■ Work to be completed: In the listing below, find the line with "ATOM 151 C CA" and the line with "ATOM 163 C C". Repeat those two lines and all lines between them exactly.

■ Supplied information:
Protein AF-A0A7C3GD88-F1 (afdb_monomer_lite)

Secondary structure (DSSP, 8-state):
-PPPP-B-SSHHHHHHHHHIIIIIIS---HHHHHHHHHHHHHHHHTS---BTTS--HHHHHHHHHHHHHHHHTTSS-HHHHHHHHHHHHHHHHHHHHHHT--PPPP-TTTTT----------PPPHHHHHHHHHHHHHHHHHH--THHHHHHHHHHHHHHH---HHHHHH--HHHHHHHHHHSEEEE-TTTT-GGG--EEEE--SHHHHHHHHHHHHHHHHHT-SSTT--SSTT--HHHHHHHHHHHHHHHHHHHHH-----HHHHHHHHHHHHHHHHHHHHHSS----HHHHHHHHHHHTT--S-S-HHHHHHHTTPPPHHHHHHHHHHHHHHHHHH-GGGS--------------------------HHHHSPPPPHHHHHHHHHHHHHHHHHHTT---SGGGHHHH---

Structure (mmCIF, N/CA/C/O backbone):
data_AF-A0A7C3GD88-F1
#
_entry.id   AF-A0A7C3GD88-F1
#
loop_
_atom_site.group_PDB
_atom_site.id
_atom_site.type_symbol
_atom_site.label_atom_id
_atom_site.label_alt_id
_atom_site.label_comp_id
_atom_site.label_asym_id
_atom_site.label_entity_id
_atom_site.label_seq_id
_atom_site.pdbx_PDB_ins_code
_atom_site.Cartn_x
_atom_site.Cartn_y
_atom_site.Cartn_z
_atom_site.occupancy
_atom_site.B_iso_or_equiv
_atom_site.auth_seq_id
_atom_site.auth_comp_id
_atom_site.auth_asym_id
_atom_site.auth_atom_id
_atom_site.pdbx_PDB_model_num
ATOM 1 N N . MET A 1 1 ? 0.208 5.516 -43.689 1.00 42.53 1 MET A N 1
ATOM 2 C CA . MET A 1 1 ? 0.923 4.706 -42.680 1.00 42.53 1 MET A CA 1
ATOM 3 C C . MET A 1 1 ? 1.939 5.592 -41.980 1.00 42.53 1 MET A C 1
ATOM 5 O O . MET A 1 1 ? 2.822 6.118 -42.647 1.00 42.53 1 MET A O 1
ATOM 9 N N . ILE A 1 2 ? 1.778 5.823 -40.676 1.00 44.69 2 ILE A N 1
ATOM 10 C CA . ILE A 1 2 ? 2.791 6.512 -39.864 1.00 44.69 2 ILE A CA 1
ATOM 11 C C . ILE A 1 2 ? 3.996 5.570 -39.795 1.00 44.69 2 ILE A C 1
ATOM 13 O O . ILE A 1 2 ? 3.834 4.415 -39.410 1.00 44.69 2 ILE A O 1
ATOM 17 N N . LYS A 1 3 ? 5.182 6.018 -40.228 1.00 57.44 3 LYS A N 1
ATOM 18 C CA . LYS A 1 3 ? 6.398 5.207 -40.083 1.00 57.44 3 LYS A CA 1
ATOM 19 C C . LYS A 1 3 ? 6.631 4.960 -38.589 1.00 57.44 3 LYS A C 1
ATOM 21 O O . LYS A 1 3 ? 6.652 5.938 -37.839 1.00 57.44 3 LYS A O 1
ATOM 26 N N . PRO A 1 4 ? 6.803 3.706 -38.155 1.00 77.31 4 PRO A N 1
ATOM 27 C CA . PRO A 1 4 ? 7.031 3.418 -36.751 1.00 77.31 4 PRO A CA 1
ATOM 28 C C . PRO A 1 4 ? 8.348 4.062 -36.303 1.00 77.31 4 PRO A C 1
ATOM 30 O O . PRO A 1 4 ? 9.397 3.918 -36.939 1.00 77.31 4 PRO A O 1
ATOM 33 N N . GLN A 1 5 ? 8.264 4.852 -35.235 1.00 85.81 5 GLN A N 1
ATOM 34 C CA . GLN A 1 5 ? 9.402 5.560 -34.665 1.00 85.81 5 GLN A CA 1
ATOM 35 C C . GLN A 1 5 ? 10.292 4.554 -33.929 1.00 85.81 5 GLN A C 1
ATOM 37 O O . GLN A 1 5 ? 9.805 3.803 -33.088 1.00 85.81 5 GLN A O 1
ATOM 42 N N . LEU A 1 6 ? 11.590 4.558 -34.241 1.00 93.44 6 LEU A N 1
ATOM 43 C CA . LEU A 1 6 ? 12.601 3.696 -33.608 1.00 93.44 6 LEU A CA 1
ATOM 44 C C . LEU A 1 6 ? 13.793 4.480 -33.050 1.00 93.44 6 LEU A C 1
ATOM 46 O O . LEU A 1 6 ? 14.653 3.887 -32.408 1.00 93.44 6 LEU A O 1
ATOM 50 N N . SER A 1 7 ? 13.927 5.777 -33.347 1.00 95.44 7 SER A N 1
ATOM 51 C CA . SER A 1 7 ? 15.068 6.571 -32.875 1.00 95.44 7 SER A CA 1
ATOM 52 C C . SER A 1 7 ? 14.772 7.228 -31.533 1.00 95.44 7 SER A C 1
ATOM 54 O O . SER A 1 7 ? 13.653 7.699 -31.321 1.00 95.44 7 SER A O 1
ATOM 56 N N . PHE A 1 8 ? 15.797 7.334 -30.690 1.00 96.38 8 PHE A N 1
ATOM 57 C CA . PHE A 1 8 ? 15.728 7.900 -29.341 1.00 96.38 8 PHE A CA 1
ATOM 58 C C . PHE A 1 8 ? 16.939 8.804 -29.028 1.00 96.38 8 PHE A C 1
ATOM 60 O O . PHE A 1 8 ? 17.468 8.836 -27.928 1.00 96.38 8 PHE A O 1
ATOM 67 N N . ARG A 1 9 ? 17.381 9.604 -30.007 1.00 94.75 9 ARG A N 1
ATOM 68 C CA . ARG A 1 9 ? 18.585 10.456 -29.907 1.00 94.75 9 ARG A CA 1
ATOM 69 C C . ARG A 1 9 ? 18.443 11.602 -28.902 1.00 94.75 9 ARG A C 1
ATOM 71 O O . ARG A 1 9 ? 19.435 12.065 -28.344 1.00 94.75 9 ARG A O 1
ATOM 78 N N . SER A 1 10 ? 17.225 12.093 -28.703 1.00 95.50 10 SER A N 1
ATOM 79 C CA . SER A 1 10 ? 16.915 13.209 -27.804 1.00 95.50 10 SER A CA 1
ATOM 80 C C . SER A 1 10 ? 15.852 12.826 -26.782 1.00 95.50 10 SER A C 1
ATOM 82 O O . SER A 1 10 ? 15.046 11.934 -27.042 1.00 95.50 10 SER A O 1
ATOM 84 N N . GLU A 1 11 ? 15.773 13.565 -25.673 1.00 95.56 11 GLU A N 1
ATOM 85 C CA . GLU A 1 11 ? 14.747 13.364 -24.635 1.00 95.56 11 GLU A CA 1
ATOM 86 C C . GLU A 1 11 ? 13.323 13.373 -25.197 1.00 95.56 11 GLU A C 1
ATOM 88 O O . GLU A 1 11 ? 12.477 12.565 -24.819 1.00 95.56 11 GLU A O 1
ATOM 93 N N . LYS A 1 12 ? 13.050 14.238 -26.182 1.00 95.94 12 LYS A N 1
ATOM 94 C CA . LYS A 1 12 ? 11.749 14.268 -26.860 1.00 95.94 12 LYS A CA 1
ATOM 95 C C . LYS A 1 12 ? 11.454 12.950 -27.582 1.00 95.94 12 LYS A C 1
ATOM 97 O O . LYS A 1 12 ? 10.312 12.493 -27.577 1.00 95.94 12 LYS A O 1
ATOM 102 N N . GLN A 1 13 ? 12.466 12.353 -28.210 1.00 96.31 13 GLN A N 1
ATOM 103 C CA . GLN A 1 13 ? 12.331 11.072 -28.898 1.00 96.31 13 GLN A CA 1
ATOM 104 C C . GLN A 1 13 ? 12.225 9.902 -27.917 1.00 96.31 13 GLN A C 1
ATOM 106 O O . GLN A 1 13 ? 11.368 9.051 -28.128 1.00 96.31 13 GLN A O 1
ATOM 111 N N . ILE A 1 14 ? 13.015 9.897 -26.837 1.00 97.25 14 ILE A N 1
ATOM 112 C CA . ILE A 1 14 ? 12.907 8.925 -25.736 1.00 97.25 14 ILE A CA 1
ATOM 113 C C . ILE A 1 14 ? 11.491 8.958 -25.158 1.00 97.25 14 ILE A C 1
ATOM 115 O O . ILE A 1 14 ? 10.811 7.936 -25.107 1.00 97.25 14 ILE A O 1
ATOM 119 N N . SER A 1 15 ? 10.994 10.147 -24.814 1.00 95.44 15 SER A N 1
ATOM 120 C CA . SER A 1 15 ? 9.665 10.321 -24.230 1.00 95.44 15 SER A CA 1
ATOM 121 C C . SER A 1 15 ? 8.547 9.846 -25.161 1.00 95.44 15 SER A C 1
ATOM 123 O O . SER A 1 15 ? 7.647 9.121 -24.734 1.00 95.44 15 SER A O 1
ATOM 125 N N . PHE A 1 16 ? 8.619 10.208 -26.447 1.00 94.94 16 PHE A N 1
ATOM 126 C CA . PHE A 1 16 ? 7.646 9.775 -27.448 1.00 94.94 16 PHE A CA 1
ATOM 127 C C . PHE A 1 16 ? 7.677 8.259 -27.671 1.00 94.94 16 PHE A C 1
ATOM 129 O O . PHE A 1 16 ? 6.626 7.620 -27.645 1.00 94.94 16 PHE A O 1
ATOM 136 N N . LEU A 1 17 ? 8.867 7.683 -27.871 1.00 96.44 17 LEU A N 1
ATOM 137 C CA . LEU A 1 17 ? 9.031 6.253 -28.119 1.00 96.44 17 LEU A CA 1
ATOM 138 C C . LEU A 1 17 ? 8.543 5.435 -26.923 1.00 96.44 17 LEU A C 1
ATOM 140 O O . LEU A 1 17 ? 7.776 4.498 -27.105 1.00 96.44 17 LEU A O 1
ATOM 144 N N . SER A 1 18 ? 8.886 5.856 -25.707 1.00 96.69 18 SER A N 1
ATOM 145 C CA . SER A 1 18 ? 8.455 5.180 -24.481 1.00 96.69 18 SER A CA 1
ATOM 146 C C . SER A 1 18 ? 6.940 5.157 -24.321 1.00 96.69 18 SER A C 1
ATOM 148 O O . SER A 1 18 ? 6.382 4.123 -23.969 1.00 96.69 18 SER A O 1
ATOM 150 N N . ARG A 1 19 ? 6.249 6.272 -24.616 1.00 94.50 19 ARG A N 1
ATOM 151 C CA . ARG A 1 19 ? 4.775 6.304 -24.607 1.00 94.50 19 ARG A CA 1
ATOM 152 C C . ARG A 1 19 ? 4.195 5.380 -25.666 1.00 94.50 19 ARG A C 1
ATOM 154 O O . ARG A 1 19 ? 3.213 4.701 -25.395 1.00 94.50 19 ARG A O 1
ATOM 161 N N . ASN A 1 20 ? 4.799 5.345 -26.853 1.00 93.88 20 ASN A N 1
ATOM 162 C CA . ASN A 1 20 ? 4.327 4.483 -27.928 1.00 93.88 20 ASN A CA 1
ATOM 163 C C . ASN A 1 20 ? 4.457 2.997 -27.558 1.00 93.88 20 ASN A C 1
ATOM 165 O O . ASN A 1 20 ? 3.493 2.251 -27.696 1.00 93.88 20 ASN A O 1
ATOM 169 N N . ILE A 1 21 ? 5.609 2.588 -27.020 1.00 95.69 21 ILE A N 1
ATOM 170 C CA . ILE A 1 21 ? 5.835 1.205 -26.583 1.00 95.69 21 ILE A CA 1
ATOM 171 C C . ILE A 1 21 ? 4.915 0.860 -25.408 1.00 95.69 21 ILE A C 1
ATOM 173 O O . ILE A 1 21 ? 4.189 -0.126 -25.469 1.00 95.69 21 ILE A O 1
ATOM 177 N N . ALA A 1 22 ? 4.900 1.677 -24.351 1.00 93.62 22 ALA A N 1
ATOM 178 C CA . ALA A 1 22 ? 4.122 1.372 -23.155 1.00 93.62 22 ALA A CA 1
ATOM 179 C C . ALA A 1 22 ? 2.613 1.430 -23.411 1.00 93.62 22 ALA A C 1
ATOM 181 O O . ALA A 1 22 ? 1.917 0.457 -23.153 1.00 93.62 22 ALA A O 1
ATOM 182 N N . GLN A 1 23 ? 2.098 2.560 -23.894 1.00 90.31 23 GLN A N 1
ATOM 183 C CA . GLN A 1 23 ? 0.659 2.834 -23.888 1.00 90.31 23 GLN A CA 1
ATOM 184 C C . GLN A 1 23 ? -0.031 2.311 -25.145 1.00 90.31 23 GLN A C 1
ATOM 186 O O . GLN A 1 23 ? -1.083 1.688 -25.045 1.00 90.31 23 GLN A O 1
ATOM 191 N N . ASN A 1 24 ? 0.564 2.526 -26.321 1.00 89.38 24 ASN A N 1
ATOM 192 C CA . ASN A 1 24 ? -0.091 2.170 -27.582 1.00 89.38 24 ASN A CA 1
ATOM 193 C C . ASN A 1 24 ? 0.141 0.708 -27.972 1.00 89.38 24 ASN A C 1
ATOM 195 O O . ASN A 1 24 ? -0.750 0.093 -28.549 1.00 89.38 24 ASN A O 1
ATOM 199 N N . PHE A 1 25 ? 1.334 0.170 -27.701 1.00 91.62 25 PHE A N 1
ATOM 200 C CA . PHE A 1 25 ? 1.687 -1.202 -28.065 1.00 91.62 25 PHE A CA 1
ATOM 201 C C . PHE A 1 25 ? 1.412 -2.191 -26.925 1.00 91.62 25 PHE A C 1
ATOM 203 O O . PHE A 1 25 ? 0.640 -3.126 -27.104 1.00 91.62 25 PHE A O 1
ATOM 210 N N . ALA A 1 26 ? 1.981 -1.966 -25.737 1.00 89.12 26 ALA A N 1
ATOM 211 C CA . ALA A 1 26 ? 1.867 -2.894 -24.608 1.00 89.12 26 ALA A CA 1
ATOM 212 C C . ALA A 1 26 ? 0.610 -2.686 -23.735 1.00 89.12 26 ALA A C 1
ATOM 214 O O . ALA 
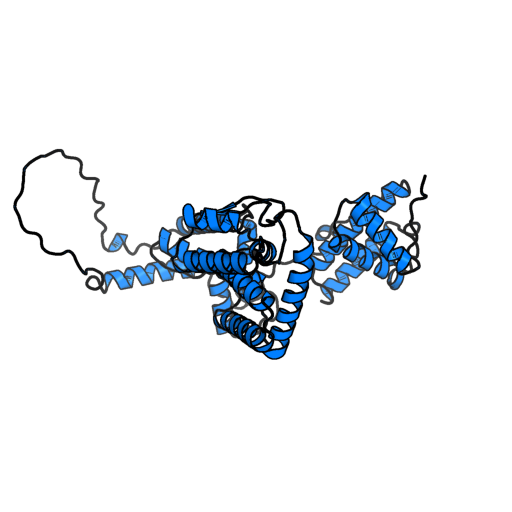A 1 26 ? 0.387 -3.454 -22.798 1.00 89.12 26 ALA A O 1
ATOM 215 N N . ASN A 1 27 ? -0.196 -1.650 -24.007 1.00 88.25 27 ASN A N 1
ATOM 216 C CA . ASN A 1 27 ? -1.380 -1.272 -23.223 1.00 88.25 27 ASN A CA 1
ATOM 217 C C . ASN A 1 27 ? -1.094 -1.131 -21.707 1.00 88.25 27 ASN A C 1
ATOM 219 O O . ASN A 1 27 ? -1.816 -1.640 -20.847 1.00 88.25 27 ASN A O 1
ATOM 223 N N . ARG A 1 28 ? 0.013 -0.463 -21.371 1.00 88.25 28 ARG A N 1
ATOM 224 C CA . ARG A 1 28 ? 0.491 -0.193 -20.007 1.00 88.25 28 ARG A CA 1
ATOM 225 C C . ARG A 1 28 ? 0.442 1.300 -19.679 1.00 88.25 28 ARG A C 1
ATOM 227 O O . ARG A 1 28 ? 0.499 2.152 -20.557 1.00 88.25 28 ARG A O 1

■ Exercise solution:
ATOM 151 C CA . ARG A 1 19 ? 4.775 6.304 -24.607 1.00 94.50 19 ARG A CA 1
ATOM 152 C C . ARG A 1 19 ? 4.195 5.380 -25.666 1.00 94.50 19 ARG A C 1
ATOM 154 O O . ARG A 1 19 ? 3.213 4.701 -25.395 1.00 94.50 19 ARG A O 1
ATOM 161 N N . ASN A 1 20 ? 4.799 5.345 -26.853 1.00 93.88 20 ASN A N 1
ATOM 162 C CA . ASN A 1 20 ? 4.327 4.483 -27.928 1.00 93.88 20 ASN A CA 1
ATOM 163 C C . ASN A 1 20 ? 4.457 2.997 -27.558 1.00 93.88 20 ASN A C 1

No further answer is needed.